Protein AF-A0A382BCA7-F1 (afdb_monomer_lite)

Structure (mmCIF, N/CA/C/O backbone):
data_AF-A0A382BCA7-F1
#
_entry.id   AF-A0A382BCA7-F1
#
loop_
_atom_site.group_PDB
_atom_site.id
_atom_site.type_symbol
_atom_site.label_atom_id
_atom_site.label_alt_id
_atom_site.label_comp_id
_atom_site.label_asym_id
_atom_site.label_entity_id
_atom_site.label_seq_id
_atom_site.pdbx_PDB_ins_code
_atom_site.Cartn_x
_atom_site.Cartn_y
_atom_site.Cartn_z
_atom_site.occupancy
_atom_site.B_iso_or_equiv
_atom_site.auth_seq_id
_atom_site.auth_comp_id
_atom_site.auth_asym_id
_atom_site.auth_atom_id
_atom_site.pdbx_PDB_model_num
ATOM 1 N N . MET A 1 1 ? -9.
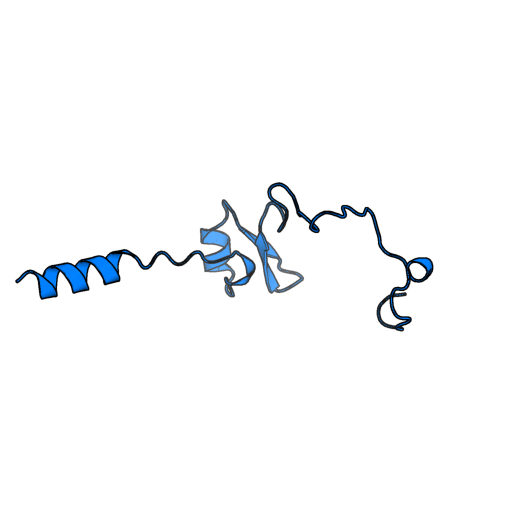547 7.074 40.753 1.00 63.34 1 MET A N 1
ATOM 2 C CA . MET A 1 1 ? -10.694 7.235 39.832 1.00 63.34 1 MET A CA 1
ATOM 3 C C . MET A 1 1 ? -10.305 7.987 38.559 1.00 63.34 1 MET A C 1
ATOM 5 O O . MET A 1 1 ? -10.296 7.360 37.513 1.00 63.34 1 MET A O 1
ATOM 9 N N . LEU A 1 2 ? -9.866 9.254 38.625 1.00 68.81 2 LEU A N 1
ATOM 10 C CA . LEU A 1 2 ? -9.496 10.051 37.434 1.00 68.81 2 LEU A CA 1
ATOM 11 C C . LEU A 1 2 ? -8.390 9.418 36.555 1.00 68.81 2 LEU A C 1
ATOM 13 O O . LEU A 1 2 ? -8.484 9.434 35.334 1.00 68.81 2 LEU A O 1
ATOM 17 N N . LYS A 1 3 ? -7.383 8.779 37.171 1.00 72.94 3 LYS A N 1
ATOM 18 C CA . LYS A 1 3 ? -6.295 8.088 36.448 1.00 72.94 3 LYS A CA 1
ATOM 19 C C . LYS A 1 3 ? -6.772 6.899 35.598 1.00 72.94 3 LYS A C 1
ATOM 21 O O . LYS A 1 3 ? -6.222 6.673 34.531 1.00 72.94 3 LYS A O 1
ATOM 26 N N . LEU A 1 4 ? -7.799 6.169 36.043 1.00 78.62 4 LEU A N 1
ATOM 27 C CA . LEU A 1 4 ? -8.359 5.025 35.306 1.00 78.62 4 LEU A CA 1
ATOM 28 C C . LEU A 1 4 ? -9.187 5.488 34.100 1.00 78.62 4 LEU A C 1
ATOM 30 O O . LEU A 1 4 ? -9.115 4.883 33.038 1.00 78.62 4 LEU A O 1
ATOM 34 N N . ILE A 1 5 ? -9.904 6.607 34.248 1.00 84.00 5 ILE A N 1
ATOM 35 C CA . ILE A 1 5 ? -10.655 7.249 33.158 1.00 84.00 5 ILE A CA 1
ATOM 36 C C . ILE A 1 5 ? -9.694 7.748 32.070 1.00 84.00 5 ILE A C 1
ATOM 38 O O . ILE A 1 5 ? -9.959 7.570 30.888 1.00 84.00 5 ILE A O 1
ATOM 42 N N . SER A 1 6 ? -8.544 8.302 32.468 1.00 80.44 6 SER A N 1
ATOM 43 C CA . SER A 1 6 ? -7.510 8.758 31.532 1.00 80.44 6 SER A CA 1
ATOM 44 C C . SER A 1 6 ? -6.914 7.621 30.692 1.00 80.44 6 SER A C 1
ATOM 46 O O . SER A 1 6 ? -6.655 7.809 29.509 1.00 80.44 6 SER A O 1
ATOM 48 N N . ILE A 1 7 ? -6.706 6.443 31.290 1.00 84.00 7 ILE A N 1
ATOM 49 C CA . ILE A 1 7 ? -6.184 5.257 30.589 1.00 84.00 7 ILE A CA 1
ATOM 50 C C . ILE A 1 7 ? -7.231 4.700 29.615 1.00 84.00 7 ILE A C 1
ATOM 52 O O . ILE A 1 7 ? -6.891 4.334 28.494 1.00 84.00 7 ILE A O 1
ATOM 56 N N . LEU A 1 8 ? -8.508 4.693 30.012 1.00 84.31 8 LEU A N 1
ATOM 57 C CA . LEU A 1 8 ? -9.613 4.259 29.155 1.00 84.31 8 LEU A CA 1
ATOM 58 C C . LEU A 1 8 ? -9.760 5.150 27.909 1.00 84.31 8 LEU A C 1
ATOM 60 O O . LEU A 1 8 ? -10.003 4.642 26.820 1.00 84.31 8 LEU A O 1
ATOM 64 N N . LEU A 1 9 ? -9.561 6.465 28.054 1.00 82.88 9 LEU A N 1
ATOM 65 C CA . LEU A 1 9 ? -9.648 7.414 26.941 1.00 82.88 9 LEU A CA 1
ATOM 66 C C . LEU A 1 9 ? -8.549 7.195 25.884 1.00 82.88 9 LEU A C 1
ATOM 68 O O . LEU A 1 9 ? -8.814 7.306 24.694 1.00 82.88 9 LEU A O 1
ATOM 72 N N . LEU A 1 10 ? -7.329 6.851 26.313 1.00 80.50 10 LEU A N 1
ATOM 73 C CA . LEU A 1 10 ? -6.192 6.580 25.419 1.00 80.50 10 LEU A CA 1
ATOM 74 C C . LEU A 1 10 ? -6.388 5.313 24.576 1.00 80.50 10 LEU A C 1
ATOM 76 O O . LEU A 1 10 ? -5.918 5.245 23.440 1.00 80.50 10 LEU A O 1
ATOM 80 N N . PHE A 1 11 ? -7.107 4.327 25.112 1.00 78.06 11 PHE A N 1
ATOM 81 C CA . PHE A 1 11 ? -7.422 3.092 24.397 1.00 78.06 11 PHE A CA 1
ATOM 82 C C . PHE A 1 11 ? -8.472 3.307 23.295 1.00 78.06 11 PHE A C 1
ATOM 84 O O . PHE A 1 11 ? -8.453 2.623 22.280 1.00 78.06 11 PHE A O 1
ATOM 91 N N . LEU A 1 12 ? -9.360 4.290 23.470 1.00 77.88 12 LEU A N 1
ATOM 92 C CA . LEU A 1 12 ? -10.404 4.642 22.500 1.00 77.88 12 LEU A CA 1
ATOM 93 C C . LEU A 1 12 ? -9.886 5.493 21.325 1.00 77.88 12 LEU A C 1
ATOM 95 O O . LEU A 1 12 ? -10.599 5.662 20.343 1.00 77.88 12 LEU A O 1
ATOM 99 N N . LEU A 1 13 ? -8.662 6.024 21.413 1.00 76.62 13 LEU A N 1
ATOM 100 C CA . LEU A 1 13 ? -8.033 6.862 20.380 1.00 76.62 13 LEU A CA 1
ATOM 101 C C . LEU A 1 13 ? -7.280 6.061 19.304 1.00 76.62 13 LEU A C 1
ATOM 103 O O . LEU A 1 13 ? -6.679 6.654 18.413 1.00 76.62 13 LEU A O 1
ATOM 107 N N . GLN A 1 14 ? -7.283 4.730 19.380 1.00 68.62 14 GLN A N 1
ATOM 108 C CA . GLN A 1 14 ? -6.581 3.885 18.417 1.00 68.62 14 GLN A CA 1
ATOM 109 C C . GLN A 1 14 ? -7.463 3.682 17.175 1.00 68.62 14 GLN A C 1
ATOM 111 O O . GLN A 1 14 ? -8.177 2.688 17.068 1.00 68.62 14 GLN A O 1
ATOM 116 N N . ILE A 1 15 ? -7.446 4.645 16.255 1.00 67.56 15 ILE A N 1
ATOM 117 C CA . ILE A 1 15 ? -8.003 4.468 14.909 1.00 67.56 15 ILE A CA 1
ATOM 118 C C . ILE A 1 15 ? -6.834 4.075 14.008 1.00 67.56 15 ILE A C 1
ATOM 120 O O . ILE A 1 15 ? -5.905 4.859 13.828 1.00 67.56 15 ILE A O 1
ATOM 124 N N . ILE A 1 16 ? -6.858 2.849 13.490 1.00 64.06 16 ILE A N 1
ATOM 125 C CA . ILE A 1 16 ? -5.872 2.353 12.527 1.00 64.06 16 ILE A CA 1
ATOM 126 C C . ILE A 1 16 ? -6.541 2.436 11.157 1.00 64.06 16 ILE A C 1
ATOM 128 O O . ILE A 1 16 ? -7.598 1.835 10.965 1.00 64.06 16 ILE A O 1
ATOM 132 N N . TYR A 1 17 ? -5.967 3.212 10.243 1.00 64.38 17 TYR A N 1
ATOM 133 C CA . TYR A 1 17 ? -6.370 3.215 8.840 1.00 64.38 17 TYR A CA 1
ATOM 134 C C . TYR A 1 17 ? -5.520 2.156 8.140 1.00 64.38 17 TYR A C 1
ATOM 136 O O . TYR A 1 17 ? -4.295 2.235 8.211 1.00 64.38 17 TYR A O 1
ATOM 144 N N . ALA A 1 18 ? -6.156 1.136 7.570 1.00 66.19 18 ALA A N 1
ATOM 145 C CA . ALA A 1 18 ? -5.471 0.163 6.728 1.00 66.19 18 ALA A CA 1
ATOM 146 C C . ALA A 1 18 ? -5.588 0.648 5.288 1.00 66.19 18 ALA A C 1
ATOM 148 O O . ALA A 1 18 ? -6.698 0.943 4.840 1.00 66.19 18 ALA A O 1
ATOM 149 N N . ASP A 1 19 ? -4.460 0.768 4.601 1.00 79.81 19 ASP A N 1
ATOM 150 C CA . ASP A 1 19 ? -4.471 1.055 3.175 1.00 79.81 19 ASP A CA 1
ATOM 151 C C . ASP A 1 19 ? -4.768 -0.245 2.405 1.00 79.81 19 ASP A C 1
ATOM 153 O O . ASP A 1 19 ? -4.496 -1.340 2.909 1.00 79.81 19 ASP A O 1
ATOM 157 N N . CYS A 1 20 ? -5.333 -0.169 1.197 1.00 85.31 20 CYS A N 1
ATOM 158 C CA . CYS A 1 20 ? -5.631 -1.378 0.410 1.00 85.31 20 CYS A CA 1
ATOM 159 C C . CYS A 1 20 ? -4.396 -2.294 0.233 1.00 85.31 20 CYS A C 1
ATOM 161 O O . CYS A 1 20 ? -4.539 -3.503 0.426 1.00 85.31 20 CYS A O 1
ATOM 163 N N . PRO A 1 21 ? -3.173 -1.768 -0.009 1.00 82.50 21 PRO A N 1
ATOM 164 C CA . PRO A 1 21 ? -1.953 -2.578 -0.100 1.00 82.50 21 PRO A CA 1
ATOM 165 C C . PRO A 1 21 ? -1.570 -3.333 1.181 1.00 82.50 21 PRO A C 1
ATOM 167 O O . PRO A 1 21 ? -0.828 -4.314 1.109 1.00 82.50 21 PRO A O 1
ATOM 170 N N . ASP A 1 22 ? -2.065 -2.912 2.350 1.00 85.25 22 ASP A N 1
ATOM 171 C CA . ASP A 1 22 ? -1.825 -3.613 3.617 1.00 85.25 22 ASP A CA 1
ATOM 172 C C . ASP A 1 22 ? -2.662 -4.903 3.729 1.00 85.25 22 ASP A C 1
ATOM 174 O O . ASP A 1 22 ? -2.414 -5.750 4.596 1.00 85.25 22 ASP A O 1
ATOM 178 N N . ILE A 1 23 ? -3.659 -5.078 2.853 1.00 87.69 23 ILE A N 1
ATOM 179 C CA . ILE A 1 23 ? -4.542 -6.241 2.821 1.00 87.69 23 ILE A CA 1
ATOM 180 C C . ILE A 1 23 ? -3.899 -7.355 1.986 1.00 87.69 23 ILE A C 1
ATOM 182 O O . ILE A 1 23 ? -3.880 -7.332 0.757 1.00 87.69 23 ILE A O 1
ATOM 186 N N . LEU A 1 24 ? -3.402 -8.381 2.679 1.00 88.00 24 LEU A N 1
ATOM 187 C CA . LEU A 1 24 ? -2.651 -9.491 2.078 1.00 88.00 24 LEU A CA 1
ATOM 188 C C . LEU A 1 24 ? -3.521 -10.676 1.630 1.00 88.00 2
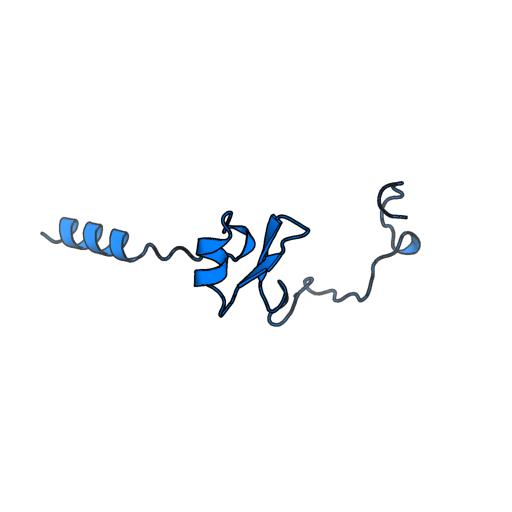4 LEU A C 1
ATOM 190 O O . LEU A 1 24 ? -2.989 -11.664 1.120 1.00 88.00 24 LEU A O 1
ATOM 194 N N . ASP A 1 25 ? -4.835 -10.623 1.851 1.00 88.88 25 ASP A N 1
ATOM 195 C CA . ASP A 1 25 ? -5.743 -11.713 1.508 1.00 88.88 25 ASP A CA 1
ATOM 196 C C . ASP A 1 25 ? -6.947 -11.244 0.683 1.00 88.88 25 ASP A C 1
ATOM 198 O O . ASP A 1 25 ? -7.532 -10.185 0.917 1.00 88.88 25 ASP A O 1
ATOM 202 N N . GLN A 1 26 ? -7.324 -12.074 -0.290 1.00 90.69 26 GLN A N 1
ATOM 203 C CA . GLN A 1 26 ? -8.391 -11.775 -1.240 1.00 90.69 26 GLN A CA 1
ATOM 204 C C . GLN A 1 26 ? -9.750 -11.569 -0.558 1.00 90.69 26 GLN A C 1
ATOM 206 O O . GLN A 1 26 ? -10.496 -10.679 -0.950 1.00 90.69 26 GLN A O 1
ATOM 211 N N . ALA A 1 27 ? -10.081 -12.363 0.463 1.00 93.31 27 ALA A N 1
ATOM 212 C CA . ALA A 1 27 ? -11.397 -12.306 1.096 1.00 93.31 27 ALA A CA 1
ATOM 213 C C . ALA A 1 27 ? -11.595 -10.994 1.873 1.00 93.31 27 ALA A C 1
ATOM 215 O O . ALA A 1 27 ? -12.664 -10.389 1.819 1.00 93.31 27 ALA A O 1
ATOM 216 N N . THR A 1 28 ? -10.553 -10.530 2.560 1.00 89.38 28 THR A N 1
ATOM 217 C CA . THR A 1 28 ? -10.535 -9.232 3.233 1.00 89.38 28 THR A CA 1
ATOM 218 C C . THR A 1 28 ? -10.502 -8.094 2.218 1.00 89.38 28 THR A C 1
ATOM 220 O O . THR A 1 28 ? -11.157 -7.081 2.439 1.00 89.38 28 THR A O 1
ATOM 223 N N . CYS A 1 29 ? -9.811 -8.254 1.086 1.00 91.31 29 CYS A N 1
ATOM 224 C CA . CYS A 1 29 ? -9.810 -7.247 0.023 1.00 91.31 29 CYS A CA 1
A
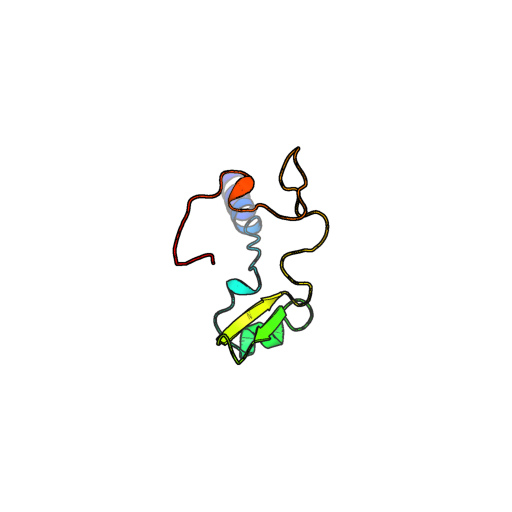TOM 225 C C . CYS A 1 29 ? -11.215 -7.
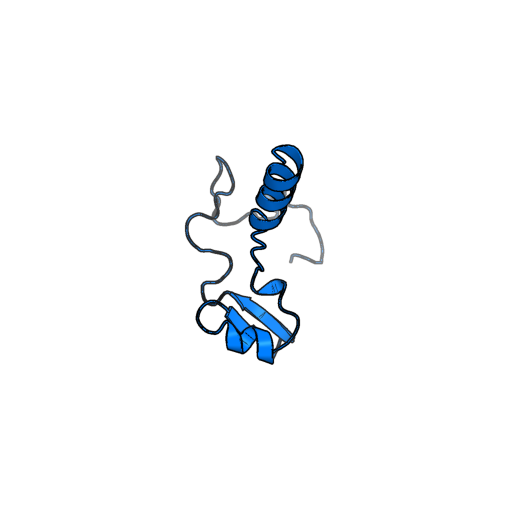062 -0.573 1.00 91.31 29 CYS A C 1
ATOM 227 O O . CYS A 1 29 ? -11.707 -5.943 -0.678 1.00 91.31 29 CYS A O 1
ATOM 229 N N . GLU A 1 30 ? -11.904 -8.166 -0.878 1.00 90.69 30 GLU A N 1
ATOM 230 C CA . GLU A 1 30 ? -13.281 -8.163 -1.388 1.00 90.69 30 GLU A CA 1
ATOM 231 C C . GLU A 1 30 ? -14.287 -7.612 -0.368 1.00 90.69 30 GLU A C 1
ATOM 233 O O . GLU A 1 30 ? -15.265 -6.970 -0.750 1.00 90.69 30 GLU A O 1
ATOM 238 N N . TYR A 1 31 ? -14.047 -7.816 0.931 1.00 89.56 31 TYR A N 1
ATOM 239 C CA . TYR A 1 31 ? -14.857 -7.207 1.989 1.00 89.56 31 TYR A CA 1
ATOM 240 C C . TYR A 1 31 ? -14.813 -5.671 1.937 1.00 89.56 31 TYR A C 1
ATOM 242 O O . TYR A 1 31 ? -15.827 -5.022 2.189 1.00 89.56 31 TYR A O 1
ATOM 250 N N . TRP A 1 32 ? -13.670 -5.094 1.560 1.00 87.94 32 TRP A N 1
ATOM 251 C CA . TRP A 1 32 ? -13.492 -3.656 1.337 1.00 87.94 32 TRP A CA 1
ATOM 252 C C . TRP A 1 32 ? -13.696 -3.253 -0.130 1.00 87.94 32 TRP A C 1
ATOM 254 O O . TRP A 1 32 ? -13.158 -2.239 -0.566 1.00 87.94 32 TRP A O 1
ATOM 264 N N . GLY A 1 33 ? -14.508 -4.008 -0.878 1.00 86.12 33 GLY A N 1
ATOM 265 C CA . GLY A 1 33 ? -14.766 -3.814 -2.310 1.00 86.12 33 GLY A CA 1
ATOM 266 C C . GLY A 1 33 ? -15.337 -2.450 -2.721 1.00 86.12 33 GLY A C 1
ATOM 267 O O . GLY A 1 33 ? -15.401 -2.160 -3.910 1.00 86.12 33 GLY A O 1
ATOM 268 N N . ASP A 1 34 ? -15.745 -1.615 -1.763 1.00 83.88 34 ASP A N 1
ATOM 269 C CA . ASP A 1 34 ? -16.131 -0.218 -2.005 1.00 83.88 34 ASP A CA 1
ATOM 270 C C . ASP A 1 34 ? -14.914 0.710 -2.209 1.00 83.88 34 ASP A C 1
ATOM 272 O O . ASP A 1 34 ? -15.058 1.792 -2.771 1.00 83.88 34 ASP A O 1
ATOM 276 N N . TYR A 1 35 ? -13.726 0.296 -1.755 1.00 84.62 35 TYR A N 1
ATOM 277 C CA . TYR A 1 35 ? -12.488 1.087 -1.774 1.00 84.62 35 TYR A CA 1
ATOM 278 C C . TYR A 1 35 ? -11.319 0.355 -2.440 1.00 84.62 35 TYR A C 1
ATOM 280 O O . TYR A 1 35 ? -10.440 0.990 -3.023 1.00 84.62 35 TYR A O 1
ATOM 288 N N . CYS A 1 36 ? -11.306 -0.976 -2.362 1.00 89.38 36 CYS A N 1
ATOM 289 C CA . CYS A 1 36 ? -10.200 -1.816 -2.795 1.00 89.38 36 CYS A CA 1
ATOM 290 C C . CYS A 1 36 ? -10.639 -2.861 -3.828 1.00 89.38 36 CYS A C 1
ATOM 292 O O . CYS A 1 36 ? -11.750 -3.384 -3.783 1.00 89.38 36 CYS A O 1
ATOM 294 N N . GLN A 1 37 ? -9.737 -3.215 -4.737 1.00 91.38 37 GLN A N 1
ATOM 295 C CA . GLN A 1 37 ? -9.904 -4.254 -5.741 1.00 91.38 37 GLN A CA 1
ATOM 296 C C . GLN A 1 37 ? -8.755 -5.255 -5.661 1.00 91.38 37 GLN A C 1
ATOM 298 O O . GLN A 1 37 ? -7.581 -4.898 -5.613 1.00 91.38 37 GLN A O 1
ATOM 303 N N . TRP A 1 38 ? -9.098 -6.540 -5.706 1.00 93.50 38 TRP A N 1
ATOM 304 C CA . TRP A 1 38 ? -8.101 -7.598 -5.789 1.00 93.50 38 TRP A CA 1
ATOM 305 C C . TRP A 1 38 ? -7.562 -7.734 -7.217 1.00 93.50 38 TRP A C 1
ATOM 307 O O . TRP A 1 38 ? -8.321 -7.989 -8.156 1.00 93.50 38 TRP A O 1
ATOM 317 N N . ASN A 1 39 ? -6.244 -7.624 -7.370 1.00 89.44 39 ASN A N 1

########################################

Out of the records above, set down only the lines from the one that contains "ATOM 178 N N" through the one that contains "ATOM 194 N N", unchanged and without the pictures.

[FINISHED TASK]
ATOM 178 N N . ILE A 1 23 ? -3.659 -5.078 2.853 1.00 87.69 23 ILE A N 1
ATOM 179 C CA . ILE A 1 23 ? -4.542 -6.241 2.821 1.00 87.69 23 ILE A CA 1
ATOM 180 C C . ILE A 1 23 ? -3.899 -7.355 1.986 1.00 87.69 23 ILE A C 1
ATOM 182 O O . ILE A 1 23 ? -3.880 -7.332 0.757 1.00 87.69 23 ILE A O 1
ATOM 186 N N . LEU A 1 24 ? -3.402 -8.381 2.679 1.00 88.00 24 LEU A N 1
ATOM 187 C CA . LEU A 1 24 ? -2.651 -9.491 2.078 1.00 88.00 24 LEU A CA 1
ATOM 188 C C . LEU A 1 24 ? -3.521 -10.676 1.630 1.00 88.00 2
4 LEU A C 1
ATOM 190 O O . LEU A 1 24 ? -2.989 -11.664 1.120 1.00 88.00 24 LEU A O 1
ATOM 194 N N . ASP A 1 25 ? -4.835 -10.623 1.851 1.00 88.88 25 ASP A N 1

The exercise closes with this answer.